Big Board Plans Leap into Dark Pool
by Kyle Colona on July 9, 2012
As far out as it may seem, the SEC has approved the NYSE’s “Retail Liquidity Program” that will allow the Big Board to execute some trades off of the exchange.
In other words, the NYSE is getting into the Dark Pool game.
The timing does seem a little odd given that the CFTC has recently cracked down on a number of fraudulent dark pool hucksters and SEC head honcho Mary Schapiro has previously said that the agency is concerned about the lack of transparency in the dark pool world.
Anyway, the New York Times Dealbook reports that NYSE experiment is slated to begin later this summer and it will “direct trades from retail investors onto a special platform.” Once there, trading firms will then bid to offer them the best price and the deals will not initially be visible to the public.
Of course, if run properly, dark pools or “off exchange” trades allow investors access to better pricing, especially in the high frequency trading sector that has seen tremendous growth because of exchange traded funds looking for better deals. And there is a profit motive here as the exchanges, including NASDAQ and the CME, for example, have seen volumes decline as dark pools have grown in popularity.

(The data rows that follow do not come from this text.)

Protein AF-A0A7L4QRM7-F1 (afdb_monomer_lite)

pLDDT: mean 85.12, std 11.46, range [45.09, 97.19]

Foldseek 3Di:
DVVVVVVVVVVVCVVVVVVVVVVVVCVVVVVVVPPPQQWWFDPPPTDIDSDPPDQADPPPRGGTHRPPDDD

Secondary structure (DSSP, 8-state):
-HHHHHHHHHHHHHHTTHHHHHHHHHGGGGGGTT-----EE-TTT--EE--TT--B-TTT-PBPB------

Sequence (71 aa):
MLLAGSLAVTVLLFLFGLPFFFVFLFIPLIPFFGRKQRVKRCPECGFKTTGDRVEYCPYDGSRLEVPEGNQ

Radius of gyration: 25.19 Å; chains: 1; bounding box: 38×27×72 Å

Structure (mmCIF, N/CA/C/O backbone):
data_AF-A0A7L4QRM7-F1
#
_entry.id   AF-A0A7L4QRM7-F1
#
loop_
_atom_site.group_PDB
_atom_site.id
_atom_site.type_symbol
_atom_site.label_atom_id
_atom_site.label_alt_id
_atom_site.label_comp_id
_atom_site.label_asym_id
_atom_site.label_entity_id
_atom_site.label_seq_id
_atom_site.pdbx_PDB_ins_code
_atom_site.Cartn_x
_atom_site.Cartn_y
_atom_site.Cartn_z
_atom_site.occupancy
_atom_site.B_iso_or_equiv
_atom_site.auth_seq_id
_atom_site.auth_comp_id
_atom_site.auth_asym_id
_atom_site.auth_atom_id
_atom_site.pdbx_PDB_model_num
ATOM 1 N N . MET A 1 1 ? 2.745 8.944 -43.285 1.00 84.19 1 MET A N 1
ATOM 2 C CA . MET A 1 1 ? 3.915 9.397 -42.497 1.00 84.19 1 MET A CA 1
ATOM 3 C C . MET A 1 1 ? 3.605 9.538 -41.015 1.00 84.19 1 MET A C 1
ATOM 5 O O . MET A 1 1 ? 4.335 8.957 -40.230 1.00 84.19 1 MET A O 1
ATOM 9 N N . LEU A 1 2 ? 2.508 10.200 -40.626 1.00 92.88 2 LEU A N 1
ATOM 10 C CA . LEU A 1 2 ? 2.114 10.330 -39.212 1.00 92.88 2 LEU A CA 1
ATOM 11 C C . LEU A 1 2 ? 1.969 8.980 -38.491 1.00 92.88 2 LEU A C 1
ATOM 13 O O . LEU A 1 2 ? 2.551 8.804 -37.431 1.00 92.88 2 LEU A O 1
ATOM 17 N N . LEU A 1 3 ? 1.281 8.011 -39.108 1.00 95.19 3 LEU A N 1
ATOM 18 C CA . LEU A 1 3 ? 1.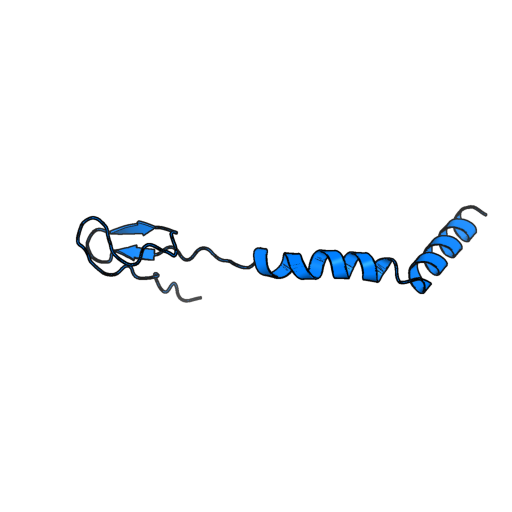080 6.681 -38.519 1.00 95.19 3 LEU A CA 1
ATOM 19 C C . LEU A 1 3 ? 2.391 5.900 -38.333 1.00 95.19 3 LEU A C 1
ATOM 21 O O . LEU A 1 3 ? 2.609 5.280 -37.300 1.00 95.19 3 LEU A O 1
ATOM 25 N N . ALA A 1 4 ? 3.290 5.959 -39.319 1.00 96.25 4 ALA A N 1
ATOM 26 C CA . ALA A 1 4 ? 4.599 5.315 -39.222 1.00 96.25 4 ALA A CA 1
ATOM 27 C C . ALA A 1 4 ? 5.471 5.978 -38.144 1.00 96.25 4 ALA A C 1
ATOM 29 O O . ALA A 1 4 ? 6.117 5.288 -37.360 1.00 96.25 4 ALA A O 1
ATOM 30 N N . GLY A 1 5 ? 5.434 7.313 -38.064 1.00 97.06 5 GLY A N 1
ATOM 31 C CA . GLY A 1 5 ? 6.116 8.075 -37.022 1.00 97.06 5 GLY A CA 1
ATOM 32 C C . GLY A 1 5 ? 5.588 7.749 -35.626 1.00 97.06 5 GLY A C 1
ATOM 33 O O . GLY A 1 5 ? 6.381 7.470 -34.732 1.00 97.06 5 GLY A O 1
ATOM 34 N N . SER A 1 6 ? 4.264 7.700 -35.442 1.00 96.06 6 SER A N 1
ATOM 35 C CA . SER A 1 6 ? 3.674 7.334 -34.151 1.00 96.06 6 SER A CA 1
ATOM 36 C C . SER A 1 6 ? 4.041 5.908 -33.750 1.00 96.06 6 SER A C 1
ATOM 38 O O . SER A 1 6 ? 4.416 5.687 -32.604 1.00 96.06 6 SER A O 1
ATOM 40 N N . LEU A 1 7 ? 4.013 4.957 -34.692 1.00 96.69 7 LEU A N 1
ATOM 41 C CA . LEU A 1 7 ? 4.376 3.567 -34.413 1.00 96.69 7 LEU A CA 1
ATOM 42 C C . LEU A 1 7 ? 5.849 3.441 -33.997 1.00 96.69 7 LEU A C 1
ATOM 44 O O . LEU A 1 7 ? 6.157 2.756 -33.026 1.00 96.69 7 LEU A O 1
ATOM 48 N N . ALA A 1 8 ? 6.748 4.136 -34.700 1.00 97.19 8 ALA A N 1
ATOM 49 C CA . ALA A 1 8 ? 8.174 4.140 -34.392 1.00 97.19 8 ALA A CA 1
ATOM 50 C C . ALA A 1 8 ? 8.452 4.702 -32.990 1.00 97.19 8 ALA A C 1
ATOM 52 O O . ALA A 1 8 ? 9.203 4.096 -32.229 1.00 97.19 8 ALA A O 1
ATOM 53 N N . VAL A 1 9 ? 7.801 5.811 -32.619 1.00 95.88 9 VAL A N 1
ATOM 54 C CA . VAL A 1 9 ? 7.910 6.388 -31.270 1.00 95.88 9 VAL A CA 1
ATOM 55 C C . VAL A 1 9 ? 7.397 5.406 -30.218 1.00 95.88 9 VAL A C 1
ATOM 57 O O . VAL A 1 9 ? 8.080 5.176 -29.224 1.00 95.88 9 VAL A O 1
ATOM 60 N N . THR A 1 10 ? 6.240 4.776 -30.438 1.00 93.56 10 THR A N 1
ATOM 61 C CA . THR A 1 10 ? 5.693 3.783 -29.503 1.00 93.56 10 THR A CA 1
ATOM 62 C C . THR A 1 10 ? 6.639 2.598 -29.302 1.00 93.56 10 THR A C 1
ATOM 64 O O . THR A 1 10 ? 6.890 2.218 -28.160 1.00 93.56 10 THR A O 1
ATOM 67 N N . VAL A 1 11 ? 7.206 2.040 -30.378 1.00 96.06 11 VAL A N 1
ATOM 68 C CA . VAL A 1 11 ? 8.175 0.933 -30.297 1.00 96.06 11 VAL A CA 1
ATOM 69 C C . VAL A 1 11 ? 9.434 1.359 -29.546 1.00 96.06 11 VAL A C 1
ATOM 71 O O . VAL A 1 11 ? 9.919 0.613 -28.699 1.00 96.06 11 VAL A O 1
ATOM 74 N N . LEU A 1 12 ? 9.938 2.568 -29.803 1.00 96.19 12 LEU A N 1
ATOM 75 C CA . LEU A 1 12 ? 11.120 3.085 -29.122 1.00 96.19 12 LEU A CA 1
ATOM 76 C C . LEU A 1 12 ? 10.871 3.179 -27.608 1.00 96.19 12 LEU A C 1
ATOM 78 O O . LEU A 1 12 ? 11.617 2.598 -26.826 1.00 96.19 12 LEU A O 1
ATOM 82 N N . LEU A 1 13 ? 9.771 3.813 -27.191 1.00 93.38 13 LEU A N 1
ATOM 83 C CA . LEU A 1 13 ? 9.387 3.913 -25.777 1.00 93.38 13 LEU A CA 1
ATOM 84 C C . LEU A 1 13 ? 9.192 2.537 -25.120 1.00 93.38 13 LEU A C 1
ATOM 86 O O . LEU A 1 13 ? 9.534 2.358 -23.950 1.00 93.38 13 LEU A O 1
ATOM 90 N N . PHE A 1 14 ? 8.670 1.563 -25.869 1.00 90.31 14 PHE A N 1
ATOM 91 C CA . PHE A 1 14 ? 8.501 0.190 -25.400 1.00 90.31 14 PHE A CA 1
ATOM 92 C C . PHE A 1 14 ? 9.848 -0.496 -25.134 1.00 90.31 14 PHE A C 1
ATOM 94 O O . PHE A 1 14 ? 10.029 -1.080 -24.067 1.00 90.31 14 PHE A O 1
ATOM 101 N N . LEU A 1 15 ? 10.811 -0.374 -26.053 1.00 93.44 15 LEU A N 1
ATOM 102 C CA . LEU A 1 15 ? 12.164 -0.929 -25.898 1.00 93.44 15 LEU A CA 1
ATOM 103 C C . LEU A 1 15 ? 12.942 -0.271 -24.754 1.00 93.44 15 LEU A C 1
ATOM 105 O O . LEU A 1 15 ? 13.682 -0.948 -24.047 1.00 93.44 15 LEU A O 1
ATOM 109 N N . PHE A 1 16 ? 12.732 1.028 -24.529 1.00 90.50 16 PHE A N 1
ATOM 110 C CA . PHE A 1 16 ? 13.276 1.748 -23.374 1.00 90.50 16 PHE A CA 1
ATOM 111 C C . PHE A 1 16 ? 12.582 1.393 -22.047 1.00 90.50 16 PHE A C 1
ATOM 113 O O . PHE A 1 16 ? 12.965 1.902 -20.996 1.00 90.50 16 PHE A O 1
ATOM 120 N N . GLY A 1 17 ? 11.569 0.523 -22.070 1.00 86.81 17 GLY A N 1
ATOM 121 C CA . GLY A 1 17 ? 10.916 0.021 -20.868 1.00 86.81 17 GLY A CA 1
ATOM 122 C C . GLY A 1 17 ? 9.966 1.016 -20.197 1.00 86.81 17 GLY A C 1
ATOM 123 O O . GLY A 1 17 ? 9.527 0.769 -19.073 1.00 86.81 17 GLY A O 1
ATOM 124 N N . LEU A 1 18 ? 9.583 2.101 -20.883 1.00 87.19 18 LEU A N 1
ATOM 125 C CA . LEU A 1 18 ? 8.607 3.074 -20.388 1.00 87.19 18 LEU A CA 1
ATOM 126 C C . LEU A 1 18 ? 7.302 2.436 -19.854 1.00 87.19 18 LEU A C 1
ATOM 128 O O . LEU A 1 18 ? 6.854 2.856 -18.788 1.00 87.19 18 LEU A O 1
ATOM 132 N N . PRO A 1 19 ? 6.683 1.418 -20.496 1.00 80.56 19 PRO A N 1
ATOM 133 C CA . PRO A 1 19 ? 5.477 0.800 -19.933 1.00 80.56 19 PRO A CA 1
ATOM 134 C C . PRO A 1 19 ? 5.719 0.128 -18.573 1.00 80.56 19 PRO A C 1
ATOM 136 O O . PRO A 1 19 ? 4.838 0.156 -17.716 1.00 80.56 19 PRO A O 1
ATOM 139 N N . PHE A 1 20 ? 6.911 -0.423 -18.330 1.00 82.06 20 PHE A N 1
ATOM 140 C CA . PHE A 1 20 ? 7.246 -1.046 -17.048 1.00 82.06 20 PHE A CA 1
ATOM 141 C C . PHE A 1 20 ? 7.433 -0.004 -15.944 1.00 82.06 20 PHE A C 1
ATOM 143 O O . PHE A 1 20 ? 6.983 -0.232 -14.824 1.00 82.06 20 PHE A O 1
ATOM 150 N N . PHE A 1 21 ? 8.014 1.159 -16.260 1.00 81.56 21 PHE A N 1
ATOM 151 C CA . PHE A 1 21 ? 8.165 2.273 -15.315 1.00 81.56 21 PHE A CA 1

That being said, this is a controversial maneuver that could be the gateway for a host of problems like fraud, market manipulation and other nefarious actions that have historically been found floating at the bottom of dark pools.

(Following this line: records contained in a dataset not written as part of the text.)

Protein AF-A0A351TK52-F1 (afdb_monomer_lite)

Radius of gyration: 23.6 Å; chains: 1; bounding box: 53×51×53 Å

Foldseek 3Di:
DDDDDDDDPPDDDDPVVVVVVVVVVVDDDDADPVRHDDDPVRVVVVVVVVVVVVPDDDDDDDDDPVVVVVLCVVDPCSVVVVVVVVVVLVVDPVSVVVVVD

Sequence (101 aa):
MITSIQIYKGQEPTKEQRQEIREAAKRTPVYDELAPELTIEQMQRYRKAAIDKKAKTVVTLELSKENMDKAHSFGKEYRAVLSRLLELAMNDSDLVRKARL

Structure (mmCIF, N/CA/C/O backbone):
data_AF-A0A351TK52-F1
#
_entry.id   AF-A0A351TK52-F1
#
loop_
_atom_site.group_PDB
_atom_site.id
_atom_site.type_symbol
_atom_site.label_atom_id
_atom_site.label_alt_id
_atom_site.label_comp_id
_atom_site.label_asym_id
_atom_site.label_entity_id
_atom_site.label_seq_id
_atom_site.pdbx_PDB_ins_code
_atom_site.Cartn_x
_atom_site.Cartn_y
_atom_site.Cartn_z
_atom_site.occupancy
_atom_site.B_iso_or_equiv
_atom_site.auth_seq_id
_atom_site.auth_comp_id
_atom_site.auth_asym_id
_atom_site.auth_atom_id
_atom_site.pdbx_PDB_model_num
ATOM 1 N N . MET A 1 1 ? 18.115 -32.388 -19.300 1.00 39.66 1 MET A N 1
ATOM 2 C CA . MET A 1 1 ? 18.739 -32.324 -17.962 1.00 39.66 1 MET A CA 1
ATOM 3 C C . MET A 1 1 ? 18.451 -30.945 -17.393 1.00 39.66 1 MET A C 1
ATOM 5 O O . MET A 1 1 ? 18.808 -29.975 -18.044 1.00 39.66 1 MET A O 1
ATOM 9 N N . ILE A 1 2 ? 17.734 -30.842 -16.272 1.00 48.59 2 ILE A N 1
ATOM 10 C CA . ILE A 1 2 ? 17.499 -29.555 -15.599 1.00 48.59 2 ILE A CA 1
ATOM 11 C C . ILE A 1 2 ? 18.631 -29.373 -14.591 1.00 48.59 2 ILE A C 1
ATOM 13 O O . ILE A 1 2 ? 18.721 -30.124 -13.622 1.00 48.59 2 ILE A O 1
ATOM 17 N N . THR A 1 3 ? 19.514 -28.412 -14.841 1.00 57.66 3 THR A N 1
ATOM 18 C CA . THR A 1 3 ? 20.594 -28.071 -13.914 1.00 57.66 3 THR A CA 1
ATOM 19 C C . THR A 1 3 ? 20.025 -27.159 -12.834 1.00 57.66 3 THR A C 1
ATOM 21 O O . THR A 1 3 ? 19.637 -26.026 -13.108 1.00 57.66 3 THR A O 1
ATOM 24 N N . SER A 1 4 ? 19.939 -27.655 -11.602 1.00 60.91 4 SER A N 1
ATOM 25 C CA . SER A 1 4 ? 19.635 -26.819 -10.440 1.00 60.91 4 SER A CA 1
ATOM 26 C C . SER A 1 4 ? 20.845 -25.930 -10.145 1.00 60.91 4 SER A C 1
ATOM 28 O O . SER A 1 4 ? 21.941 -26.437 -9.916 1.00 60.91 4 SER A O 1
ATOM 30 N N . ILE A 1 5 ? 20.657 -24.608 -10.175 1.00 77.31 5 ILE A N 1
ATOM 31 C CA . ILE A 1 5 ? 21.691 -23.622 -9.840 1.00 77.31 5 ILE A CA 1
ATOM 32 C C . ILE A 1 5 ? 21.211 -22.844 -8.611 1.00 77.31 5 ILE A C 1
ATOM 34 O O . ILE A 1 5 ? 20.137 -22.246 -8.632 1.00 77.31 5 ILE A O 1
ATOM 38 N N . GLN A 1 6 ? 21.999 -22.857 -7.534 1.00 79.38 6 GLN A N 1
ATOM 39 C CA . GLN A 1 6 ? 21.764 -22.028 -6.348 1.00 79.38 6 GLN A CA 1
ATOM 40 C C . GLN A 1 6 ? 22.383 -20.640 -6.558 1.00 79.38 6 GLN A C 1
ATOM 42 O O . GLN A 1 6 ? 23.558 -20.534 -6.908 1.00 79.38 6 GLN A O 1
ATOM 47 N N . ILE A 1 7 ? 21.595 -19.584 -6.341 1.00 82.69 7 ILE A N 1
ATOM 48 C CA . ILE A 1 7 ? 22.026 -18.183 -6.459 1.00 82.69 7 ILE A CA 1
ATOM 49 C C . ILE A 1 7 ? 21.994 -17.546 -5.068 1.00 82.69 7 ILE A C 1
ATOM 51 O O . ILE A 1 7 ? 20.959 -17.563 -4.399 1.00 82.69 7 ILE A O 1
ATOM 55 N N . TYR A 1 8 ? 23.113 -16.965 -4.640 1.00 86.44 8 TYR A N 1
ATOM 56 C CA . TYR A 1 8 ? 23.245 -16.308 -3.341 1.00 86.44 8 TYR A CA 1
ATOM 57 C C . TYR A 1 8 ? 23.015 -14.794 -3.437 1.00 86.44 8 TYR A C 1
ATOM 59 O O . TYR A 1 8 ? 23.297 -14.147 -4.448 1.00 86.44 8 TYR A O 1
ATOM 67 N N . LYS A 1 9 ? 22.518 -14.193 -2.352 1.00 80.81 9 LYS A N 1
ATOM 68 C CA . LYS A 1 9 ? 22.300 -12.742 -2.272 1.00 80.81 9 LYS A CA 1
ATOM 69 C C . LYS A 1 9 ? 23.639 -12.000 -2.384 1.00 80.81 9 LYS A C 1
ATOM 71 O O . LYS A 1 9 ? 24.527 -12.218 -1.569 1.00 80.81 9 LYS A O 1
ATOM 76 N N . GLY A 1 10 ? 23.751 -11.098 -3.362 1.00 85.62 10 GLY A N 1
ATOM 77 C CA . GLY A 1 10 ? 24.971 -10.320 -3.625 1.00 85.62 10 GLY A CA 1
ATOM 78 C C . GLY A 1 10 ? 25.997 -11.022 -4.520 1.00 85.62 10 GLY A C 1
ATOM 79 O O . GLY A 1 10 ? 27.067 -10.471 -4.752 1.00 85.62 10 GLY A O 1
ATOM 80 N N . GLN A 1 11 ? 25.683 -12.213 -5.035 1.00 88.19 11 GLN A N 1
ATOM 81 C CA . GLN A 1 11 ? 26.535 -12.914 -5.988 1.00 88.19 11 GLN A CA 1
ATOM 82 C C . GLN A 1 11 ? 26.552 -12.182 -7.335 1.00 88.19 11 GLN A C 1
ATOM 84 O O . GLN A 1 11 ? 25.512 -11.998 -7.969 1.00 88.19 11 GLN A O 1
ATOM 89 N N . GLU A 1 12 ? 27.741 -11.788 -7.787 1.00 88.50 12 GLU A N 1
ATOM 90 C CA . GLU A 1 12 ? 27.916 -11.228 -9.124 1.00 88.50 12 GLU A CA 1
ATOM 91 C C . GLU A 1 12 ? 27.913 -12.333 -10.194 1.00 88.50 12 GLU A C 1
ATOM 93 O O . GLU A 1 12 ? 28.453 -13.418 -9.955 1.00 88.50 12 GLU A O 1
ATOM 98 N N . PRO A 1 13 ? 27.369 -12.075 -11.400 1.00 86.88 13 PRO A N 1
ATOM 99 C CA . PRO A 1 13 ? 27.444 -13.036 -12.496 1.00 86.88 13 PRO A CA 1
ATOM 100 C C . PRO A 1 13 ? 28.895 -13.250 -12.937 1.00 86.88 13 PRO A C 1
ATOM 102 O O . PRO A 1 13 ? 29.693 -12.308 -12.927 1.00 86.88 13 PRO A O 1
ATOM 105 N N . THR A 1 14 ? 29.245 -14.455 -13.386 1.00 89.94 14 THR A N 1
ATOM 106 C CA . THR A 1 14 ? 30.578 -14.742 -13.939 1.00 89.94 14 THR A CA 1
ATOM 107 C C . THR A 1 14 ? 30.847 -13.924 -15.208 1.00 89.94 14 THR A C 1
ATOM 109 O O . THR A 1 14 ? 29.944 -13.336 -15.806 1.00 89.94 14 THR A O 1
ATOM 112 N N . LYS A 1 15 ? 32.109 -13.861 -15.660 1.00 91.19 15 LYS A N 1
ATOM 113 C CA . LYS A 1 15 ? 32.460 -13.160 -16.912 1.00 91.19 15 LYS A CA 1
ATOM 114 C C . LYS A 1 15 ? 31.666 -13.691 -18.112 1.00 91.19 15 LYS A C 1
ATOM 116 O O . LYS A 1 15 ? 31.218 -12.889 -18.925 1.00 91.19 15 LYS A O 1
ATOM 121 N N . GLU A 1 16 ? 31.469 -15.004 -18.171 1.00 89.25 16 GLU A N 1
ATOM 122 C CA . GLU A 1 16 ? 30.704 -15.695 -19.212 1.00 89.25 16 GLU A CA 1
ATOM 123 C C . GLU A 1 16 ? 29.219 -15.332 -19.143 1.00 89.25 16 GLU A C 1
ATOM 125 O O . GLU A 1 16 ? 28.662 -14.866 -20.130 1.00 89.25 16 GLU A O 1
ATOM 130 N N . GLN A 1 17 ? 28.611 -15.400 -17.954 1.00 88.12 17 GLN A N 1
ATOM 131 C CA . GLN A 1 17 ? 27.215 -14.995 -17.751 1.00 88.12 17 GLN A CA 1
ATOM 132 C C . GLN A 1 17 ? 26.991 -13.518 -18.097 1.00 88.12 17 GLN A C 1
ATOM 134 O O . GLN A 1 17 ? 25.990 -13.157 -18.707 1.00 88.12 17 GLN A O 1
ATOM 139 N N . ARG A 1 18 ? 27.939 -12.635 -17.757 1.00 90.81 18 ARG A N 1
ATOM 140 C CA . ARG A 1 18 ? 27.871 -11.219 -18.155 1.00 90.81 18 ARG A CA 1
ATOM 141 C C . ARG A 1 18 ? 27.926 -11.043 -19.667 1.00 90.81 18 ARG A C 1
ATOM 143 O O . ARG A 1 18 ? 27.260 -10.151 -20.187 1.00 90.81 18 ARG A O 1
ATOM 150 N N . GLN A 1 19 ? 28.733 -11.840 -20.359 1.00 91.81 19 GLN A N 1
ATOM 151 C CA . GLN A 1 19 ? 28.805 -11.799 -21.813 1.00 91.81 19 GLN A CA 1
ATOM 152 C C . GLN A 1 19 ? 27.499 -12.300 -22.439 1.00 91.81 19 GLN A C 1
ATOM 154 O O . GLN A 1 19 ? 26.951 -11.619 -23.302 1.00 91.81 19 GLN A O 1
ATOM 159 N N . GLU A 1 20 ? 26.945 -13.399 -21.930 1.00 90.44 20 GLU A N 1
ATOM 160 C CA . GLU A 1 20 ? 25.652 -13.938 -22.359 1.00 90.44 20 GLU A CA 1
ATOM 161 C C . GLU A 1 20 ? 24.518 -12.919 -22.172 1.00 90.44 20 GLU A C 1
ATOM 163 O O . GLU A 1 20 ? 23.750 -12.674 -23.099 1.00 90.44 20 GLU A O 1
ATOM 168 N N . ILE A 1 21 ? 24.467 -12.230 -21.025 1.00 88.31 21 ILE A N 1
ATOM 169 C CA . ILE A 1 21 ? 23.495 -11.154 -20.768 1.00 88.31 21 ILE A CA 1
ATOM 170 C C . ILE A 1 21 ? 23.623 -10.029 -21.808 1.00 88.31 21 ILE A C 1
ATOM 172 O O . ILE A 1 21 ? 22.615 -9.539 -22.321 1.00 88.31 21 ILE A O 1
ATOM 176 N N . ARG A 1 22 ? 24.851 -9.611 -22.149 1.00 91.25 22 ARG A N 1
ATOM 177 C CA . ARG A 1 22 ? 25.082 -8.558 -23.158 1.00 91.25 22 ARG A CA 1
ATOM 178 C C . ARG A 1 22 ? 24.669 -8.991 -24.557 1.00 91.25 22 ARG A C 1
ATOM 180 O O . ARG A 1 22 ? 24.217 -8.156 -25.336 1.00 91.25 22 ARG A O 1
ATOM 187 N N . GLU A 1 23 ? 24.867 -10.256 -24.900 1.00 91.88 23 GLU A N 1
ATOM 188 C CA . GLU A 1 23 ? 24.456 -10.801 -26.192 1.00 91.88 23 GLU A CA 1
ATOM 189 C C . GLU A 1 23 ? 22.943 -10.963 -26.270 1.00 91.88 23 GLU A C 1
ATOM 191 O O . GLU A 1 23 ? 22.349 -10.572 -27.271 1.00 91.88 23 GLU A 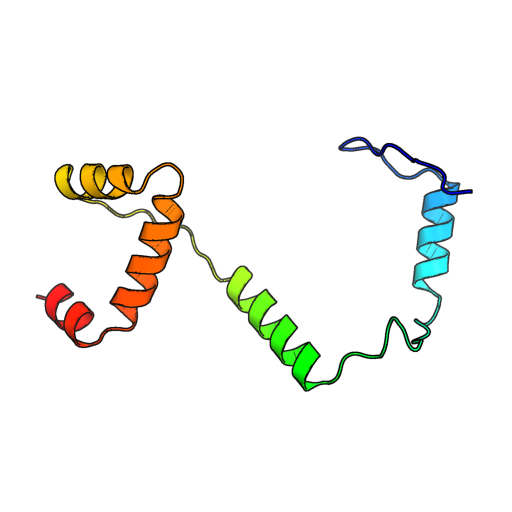O 1
ATOM 196 N N . ALA A 1 24 ? 22.311 -11.452 -25.204 1.00 87.25 24 ALA A N 1
ATOM 197 C CA . ALA A 1 24 ? 20.862 -11.548 -25.097 1.00 87.25 24 ALA A CA 1
ATOM 198 C C . ALA A 1 24 ? 20.190 -10.176 -25.244 1.00 87.25 24 ALA A C 1
ATOM 200 O O . ALA A 1 24 ? 19.214 -10.057 -25.975 1.00 87.25 24 ALA A O 1
ATOM 201 N N . ALA A 1 25 ? 20.762 -9.121 -24.650 1.00 86.38 25 ALA A N 1
ATOM 202 C CA . ALA A 1 25 ? 20.254 -7.754 -24.784 1.00 86.38 25 ALA A CA 1
ATOM 203 C C . ALA A 1 25 ? 20.253 -7.222 -26.234 1.00 86.38 25 ALA A C 1
ATOM 205 O O . ALA A 1 25 ? 19.536 -6.270 -26.531 1.00 86.38 25 ALA A O 1
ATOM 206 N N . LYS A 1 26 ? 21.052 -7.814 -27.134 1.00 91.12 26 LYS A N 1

However, the NYSE experiment is seen as a way to confront the current industry practice that has seen many trades from retail investors directed to a few Wall Street players before the trades can reach one of the nation’s regulated exchanges. In other words, this is a bid by the Big Board to recapture market share.
But the exchange’s play is also counter intuitive as NYSE Euronext (the Big Board’s parent holding company) has been critical of the growing dark markets. In fact, CEO Duncan Niederauer recently wrote an op-ed in the Financial Times where he argued that the “evolution of our two-tiered system is undermining confidence in markets for equity issuers and investors.”
Further, other critics of the NYSE program contend that it could cause an uptick in trading away from the exchanges and “accelerate the fragmentation of the nation’s stock markets.”
And here’s a real shocker: the program will allow the exchange to execute stock trades in increments of less than a penny.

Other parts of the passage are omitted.